Sunday, February 9, 2014

Block 22 - Violet

I can't believe we are almost done with this quilt! I am busy working out a setting for it. Despite 6 months of searching I have not been able to locate the leaflet that you could send away for with instructions to finish the quilt. But based on the drawing in the first column and Nancy's instructions she gave in the Doll block column I think I have got a good idea how it was designed.  Of course the blocks could be used in many ways.

Anyway, on to this weeks block-the violet.
My block

Mildred's Block

Block 22 – Violet

It must have been the air of spring which made Nancy choose the violet for the “V” block. She had embroidered using a vine, but decided that the violet was easier to make, prettier when finished and more interesting to Joan.

Occasionally Nancy’s husband would send her violets and Joan had seen the bunch she received on Valentine ’s Day, so she was familiar with the flower and identified it at once.

“Ahh , I see now why you did not want to have a violet umbrella. You were afraid there would be too much like color in one spot on the quilt. I’m glad I followed your example and made my umbrella a soft rose. It affords such a pleasing ----- in this block.” These in general were the comments of the other quilt makers in the club.
For the flower Nancy chose a polka dot material in white with lavender dots. She was sure that this was fast color, since she had washed a dress make of this material many times in the past summer. One club member chose a soft plain violet fast color cotton. Another woman used a scrap of a fast color English print with an ecru ground and violet design.

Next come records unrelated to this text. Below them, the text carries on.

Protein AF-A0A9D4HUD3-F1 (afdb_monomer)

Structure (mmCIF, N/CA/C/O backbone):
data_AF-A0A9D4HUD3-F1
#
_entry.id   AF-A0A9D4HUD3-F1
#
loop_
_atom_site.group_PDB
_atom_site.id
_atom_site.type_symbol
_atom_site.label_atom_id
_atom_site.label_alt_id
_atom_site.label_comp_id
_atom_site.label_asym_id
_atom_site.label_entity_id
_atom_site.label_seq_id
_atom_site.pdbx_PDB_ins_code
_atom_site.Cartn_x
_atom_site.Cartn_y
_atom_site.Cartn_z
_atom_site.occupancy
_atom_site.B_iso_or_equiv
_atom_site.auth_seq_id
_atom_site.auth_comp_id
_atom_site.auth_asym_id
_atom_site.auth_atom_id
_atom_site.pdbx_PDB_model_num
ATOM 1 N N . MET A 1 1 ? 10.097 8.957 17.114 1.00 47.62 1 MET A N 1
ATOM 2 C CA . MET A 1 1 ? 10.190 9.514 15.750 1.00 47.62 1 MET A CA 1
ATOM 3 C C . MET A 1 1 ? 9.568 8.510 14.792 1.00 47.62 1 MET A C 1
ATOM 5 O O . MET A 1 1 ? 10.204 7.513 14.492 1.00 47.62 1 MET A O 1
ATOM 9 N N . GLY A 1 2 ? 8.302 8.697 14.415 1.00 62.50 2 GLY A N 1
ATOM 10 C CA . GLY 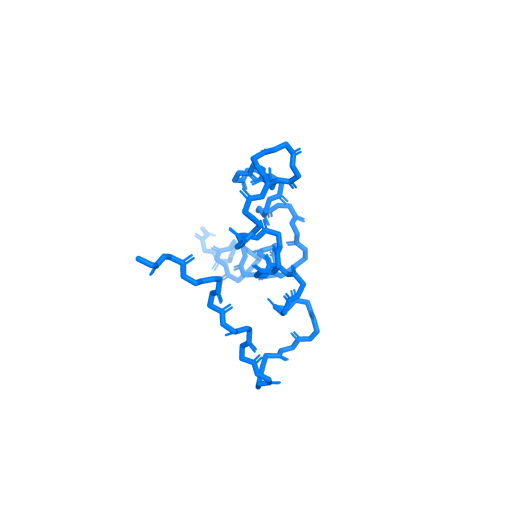A 1 2 ? 7.649 7.873 13.394 1.00 62.50 2 GLY A CA 1
ATOM 11 C C . GLY A 1 2 ? 7.800 8.562 12.046 1.00 62.50 2 GLY A C 1
ATOM 12 O O . GLY A 1 2 ? 6.972 9.399 11.704 1.00 62.50 2 GLY A O 1
ATOM 13 N N . GLY A 1 3 ? 8.899 8.293 11.343 1.00 67.81 3 GLY A N 1
ATOM 14 C CA . GLY A 1 3 ? 9.073 8.763 9.971 1.00 67.81 3 GLY A CA 1
ATOM 15 C C . GLY A 1 3 ? 8.214 7.926 9.032 1.00 67.81 3 GLY A C 1
ATOM 16 O O . GLY A 1 3 ? 8.158 6.704 9.180 1.00 67.81 3 GLY A O 1
ATOM 17 N N . THR A 1 4 ? 7.538 8.570 8.088 1.00 68.62 4 THR A N 1
ATOM 18 C CA . THR A 1 4 ? 6.857 7.881 6.991 1.00 68.62 4 THR A CA 1
ATOM 19 C C . THR A 1 4 ? 7.906 7.082 6.216 1.00 68.62 4 THR A C 1
ATOM 21 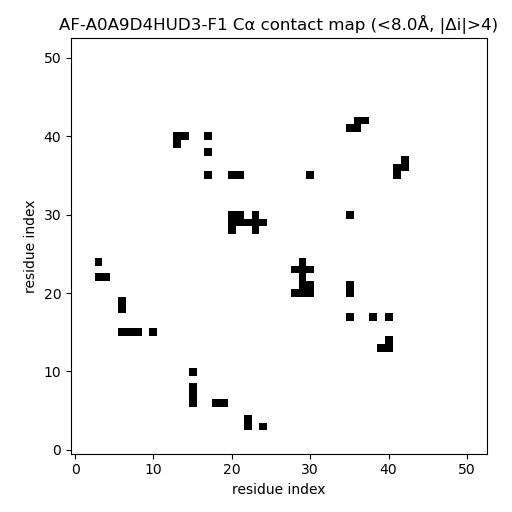O O . THR A 1 4 ? 8.904 7.665 5.784 1.00 68.62 4 THR A O 1
ATOM 24 N N . PRO A 1 5 ? 7.758 5.752 6.086 1.00 77.75 5 PRO A N 1
ATOM 25 C CA . PRO A 1 5 ? 8.772 4.949 5.428 1.00 77.75 5 PRO A CA 1
ATOM 26 C C . PRO A 1 5 ? 8.843 5.322 3.948 1.00 77.75 5 PRO A C 1
ATOM 28 O O . PRO A 1 5 ? 7.821 5.506 3.285 1.00 77.75 5 PRO A O 1
ATOM 31 N N . THR A 1 6 ? 10.063 5.442 3.429 1.00 82.19 6 THR A N 1
ATOM 32 C CA . THR A 1 6 ? 10.286 5.735 2.015 1.00 82.19 6 THR A CA 1
ATOM 33 C C . THR A 1 6 ? 9.736 4.594 1.167 1.00 82.19 6 THR A C 1
ATOM 35 O O . THR A 1 6 ? 10.078 3.429 1.382 1.00 82.19 6 THR A O 1
ATOM 38 N N . ILE A 1 7 ? 8.894 4.924 0.187 1.00 85.56 7 ILE A N 1
ATOM 39 C CA . ILE A 1 7 ? 8.382 3.943 -0.769 1.00 85.56 7 ILE A CA 1
ATOM 40 C C . ILE A 1 7 ? 9.552 3.403 -1.605 1.00 85.56 7 ILE A C 1
ATOM 42 O O . ILE A 1 7 ? 10.278 4.205 -2.199 1.00 85.56 7 ILE A O 1
ATOM 46 N N . PRO A 1 8 ? 9.737 2.076 -1.708 1.00 85.25 8 PRO A N 1
ATOM 47 C CA . PRO A 1 8 ? 10.822 1.522 -2.500 1.00 85.25 8 PRO A CA 1
ATOM 48 C C . PRO A 1 8 ? 10.655 1.834 -3.993 1.00 85.25 8 PRO A C 1
ATOM 50 O O . PRO A 1 8 ? 9.579 1.705 -4.580 1.00 85.25 8 PRO A O 1
ATOM 53 N N . GLU A 1 9 ? 11.759 2.208 -4.635 1.00 85.06 9 GLU A N 1
ATOM 54 C CA . GLU A 1 9 ? 11.802 2.572 -6.054 1.00 85.06 9 GLU A CA 1
ATOM 55 C C . GLU A 1 9 ? 11.613 1.382 -7.008 1.00 85.06 9 GLU A C 1
ATOM 57 O O . GLU A 1 9 ? 11.129 1.574 -8.123 1.00 85.06 9 GLU A O 1
ATOM 62 N N . ASN A 1 10 ? 11.895 0.162 -6.543 1.00 87.56 10 ASN A N 1
ATOM 63 C CA . ASN A 1 10 ? 11.774 -1.087 -7.306 1.00 87.56 10 ASN A CA 1
ATOM 64 C C . ASN A 1 10 ? 10.327 -1.602 -7.444 1.00 87.56 10 ASN A C 1
ATOM 66 O O . ASN A 1 10 ? 10.100 -2.649 -8.043 1.00 87.56 10 ASN A O 1
ATOM 70 N N . LEU A 1 11 ? 9.342 -0.900 -6.876 1.00 84.69 11 LEU A N 1
ATOM 71 C CA . LEU A 1 11 ? 7.931 -1.247 -7.037 1.00 84.69 11 LEU A CA 1
ATOM 72 C C . LEU A 1 11 ? 7.357 -0.724 -8.358 1.00 84.69 11 LEU A C 1
ATOM 74 O O . LEU A 1 11 ? 7.742 0.340 -8.854 1.00 84.69 11 LEU A O 1
ATOM 78 N N . SER A 1 12 ? 6.365 -1.447 -8.874 1.00 88.31 12 SER A N 1
ATOM 79 C CA . SER A 1 12 ? 5.484 -0.984 -9.946 1.00 88.31 12 SER A CA 1
ATOM 80 C C . SER A 1 12 ? 4.734 0.289 -9.539 1.00 88.31 12 SER A C 1
ATOM 82 O O . SER A 1 12 ? 4.560 0.577 -8.351 1.00 88.31 12 SER A O 1
ATOM 84 N N . ALA A 1 13 ? 4.291 1.067 -10.529 1.00 88.00 13 ALA A N 1
ATOM 85 C CA . ALA A 1 13 ? 3.590 2.325 -10.292 1.00 88.00 13 ALA A CA 1
ATOM 86 C C . ALA A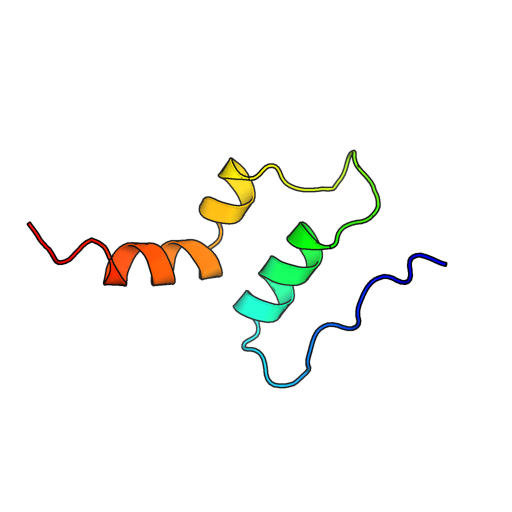 1 13 ? 2.358 2.126 -9.390 1.00 88.00 13 ALA A C 1
ATOM 88 O O . ALA A 1 13 ? 2.221 2.841 -8.399 1.00 88.00 13 ALA A O 1
ATOM 89 N N . GLU A 1 14 ? 1.544 1.094 -9.644 1.00 87.75 14 GLU A N 1
ATOM 90 C CA . GLU A 1 14 ? 0.387 0.772 -8.796 1.00 87.75 14 GLU A CA 1
ATOM 91 C C . GLU A 1 14 ? 0.770 0.369 -7.363 1.00 87.75 14 GLU A C 1
ATOM 93 O O . GLU A 1 14 ? 0.046 0.690 -6.423 1.00 87.75 14 GLU A O 1
ATOM 98 N N . GLY A 1 15 ? 1.901 -0.317 -7.168 1.00 87.50 15 GLY A N 1
ATOM 99 C CA . GLY A 1 15 ? 2.375 -0.694 -5.832 1.00 87.50 15 GLY A CA 1
ATOM 100 C C . GLY A 1 15 ? 2.856 0.507 -5.025 1.00 87.50 15 GLY A C 1
ATOM 101 O O . GLY A 1 15 ? 2.584 0.609 -3.828 1.00 87.50 15 GLY A O 1
ATOM 102 N N . LYS A 1 16 ? 3.518 1.460 -5.690 1.00 89.81 16 LYS A N 1
ATOM 103 C CA . LYS A 1 16 ? 3.895 2.736 -5.073 1.00 89.81 16 LYS A CA 1
ATOM 104 C C . LYS A 1 16 ? 2.663 3.537 -4.669 1.00 89.81 16 LYS A C 1
ATOM 106 O O . LYS A 1 16 ? 2.655 4.118 -3.589 1.00 89.81 16 LYS A O 1
ATOM 111 N N . ASP A 1 17 ? 1.644 3.561 -5.522 1.00 89.25 17 ASP A N 1
ATOM 112 C CA . ASP A 1 17 ? 0.402 4.290 -5.275 1.00 89.25 17 ASP A CA 1
ATOM 113 C C . ASP A 1 17 ? -0.393 3.693 -4.105 1.00 89.25 17 ASP A C 1
ATOM 115 O O . ASP A 1 17 ? -0.727 4.394 -3.151 1.00 89.25 17 ASP A O 1
ATOM 119 N N . PHE A 1 18 ? -0.547 2.368 -4.082 1.00 90.31 18 PHE A N 1
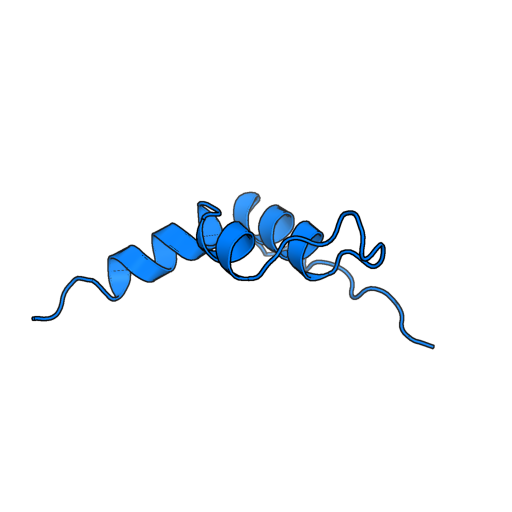ATOM 120 C CA . PHE A 1 18 ? -1.171 1.653 -2.970 1.00 90.31 18 PHE A CA 1
ATOM 121 C C . PHE A 1 18 ? -0.497 1.953 -1.623 1.00 90.31 18 PHE A C 1
ATOM 123 O O . PHE A 1 18 ? -1.166 2.238 -0.626 1.00 90.31 18 PHE A O 1
ATOM 130 N N . LEU A 1 19 ? 0.839 1.917 -1.582 1.00 88.62 19 LEU A N 1
ATOM 131 C CA . LEU A 1 19 ? 1.572 2.187 -0.349 1.00 88.62 19 LEU A CA 1
ATOM 132 C C . LEU A 1 19 ? 1.452 3.645 0.108 1.00 88.62 19 LEU A C 1
ATOM 134 O O . LEU A 1 19 ? 1.462 3.870 1.315 1.00 88.62 19 LEU A O 1
ATOM 138 N N . LYS A 1 20 ? 1.290 4.620 -0.798 1.00 88.56 20 LYS A N 1
ATOM 139 C CA . LYS A 1 20 ? 1.022 6.016 -0.405 1.00 88.56 20 LYS A CA 1
ATOM 140 C C . LYS A 1 20 ? -0.270 6.124 0.399 1.00 88.56 20 LYS A C 1
ATOM 142 O O . LYS A 1 20 ? -0.258 6.726 1.464 1.00 88.56 20 LYS A O 1
ATOM 147 N N . TYR A 1 21 ? -1.349 5.490 -0.060 1.00 88.19 21 TYR A N 1
ATOM 148 C CA . TYR A 1 21 ? -2.622 5.484 0.669 1.00 88.19 21 TYR A CA 1
ATOM 149 C C . TYR A 1 21 ? -2.556 4.682 1.974 1.00 88.19 21 TYR A C 1
ATOM 151 O O . TYR A 1 21 ? -3.202 5.039 2.959 1.00 88.19 21 TYR A O 1
ATOM 159 N N . CYS A 1 22 ? -1.763 3.607 2.006 1.00 87.69 22 CYS A N 1
ATOM 160 C CA . CYS A 1 22 ? -1.574 2.795 3.208 1.00 87.69 22 CYS A CA 1
ATOM 161 C C . CYS A 1 22 ? -0.763 3.521 4.297 1.00 87.69 22 CYS A C 1
ATOM 163 O O . CYS A 1 22 ? -1.025 3.334 5.488 1.00 87.69 22 CYS A O 1
ATOM 165 N N . LEU A 1 23 ? 0.235 4.307 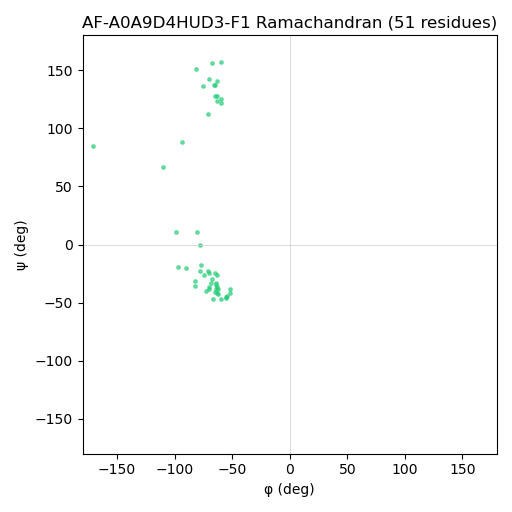3.888 1.00 87.94 23 LEU A N 1
ATOM 166 C CA . LEU A 1 23 ? 1.174 5.023 4.758 1.00 87.94 23 LEU A CA 1
ATOM 167 C C . LEU A 1 23 ? 0.795 6.495 4.969 1.00 87.94 23 LEU A C 1
ATOM 169 O O . LEU A 1 23 ? 1.593 7.254 5.521 1.00 87.94 23 LEU A O 1
ATOM 173 N N . GLU A 1 24 ? -0.405 6.892 4.548 1.00 88.75 24 GLU A N 1
ATOM 174 C CA . GLU A 1 24 ? -0.940 8.230 4.769 1.00 88.75 24 GLU A CA 1
ATOM 175 C C . GLU A 1 24 ? -1.024 8.527 6.276 1.00 88.75 24 GLU A C 1
ATOM 177 O O . GLU A 1 24 ? -1.606 7.758 7.052 1.00 88.75 24 GLU A O 1
ATOM 182 N N . GLN A 1 25 ? -0.397 9.630 6.692 1.00 85.12 25 GLN A N 1
ATOM 183 C CA . GLN A 1 25 ? -0.334 10.040 8.098 1.00 85.12 25 GLN A CA 1
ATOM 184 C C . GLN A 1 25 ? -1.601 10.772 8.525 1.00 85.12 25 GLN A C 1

The stem was green and the leaves were of a darker shade of green. One member who had no green left chose deep purple for the leaves. And one member went +----- and made her leaves of rose.
The pattern square was cut from the paper. Over it was laid a 6 ½ inch square of white gingham. By holding these flat against the window pane it was possible to trace the pattern onto the cloth. A sharp-pointed lead pencil was best to use. Nancy told them not to trace the embroidery at the center of the flower since that would be covered up on the white background by the flower itself.

After the pattern was on the cloth the paper square was pasted on to a piece of light-weight card or tag board and dried under pressure.

Nancy embroidered the letter “y” in fast color embroidery cotton in green, using a fine outline stitch. The color chosen is determined by that used for the previous letters and also by the color of connecting strips which will put the alphabet blocks together in the finished quilt.

In cutting out the paper patterns, Nancy called attention to the fact that both leaves were alike. That meant that only one had to be cut and that the stem could be cut in one piece.
The stem is best cut from a bias piece and should be twice as wide as the finished pattern. The raw edges are folded back to meet on under side and basted in place.

Two leaves are cut with a quarter inch allowance on all sides. This is turned under and basted in place.

With the rounding edges of the leaves and flower Nancy advised the members to cut tiny slits around the edge. By doing this the raw edge may be folded under and basted in place without puckering the edge.

After the pieces were basted and pressed they were appliqu├ęd with fine slanting hemming stitches.

The center of the flower is embroidered in fast color yellow embroidery cotton and the straight line at the base of the stem done in green. Use satin stitch for the center of the flower, running stitch from stamens and outline stitch for the base. 

Click HERE for the pattern.

Until next week-Happy stitching!



  1. I love violets, sweet and simple.

  2. violets are one of my favorite flowers. it is a sweet block.

  3. One of my favorites too! Makes me think there might ACTUALLY be an end to this winter!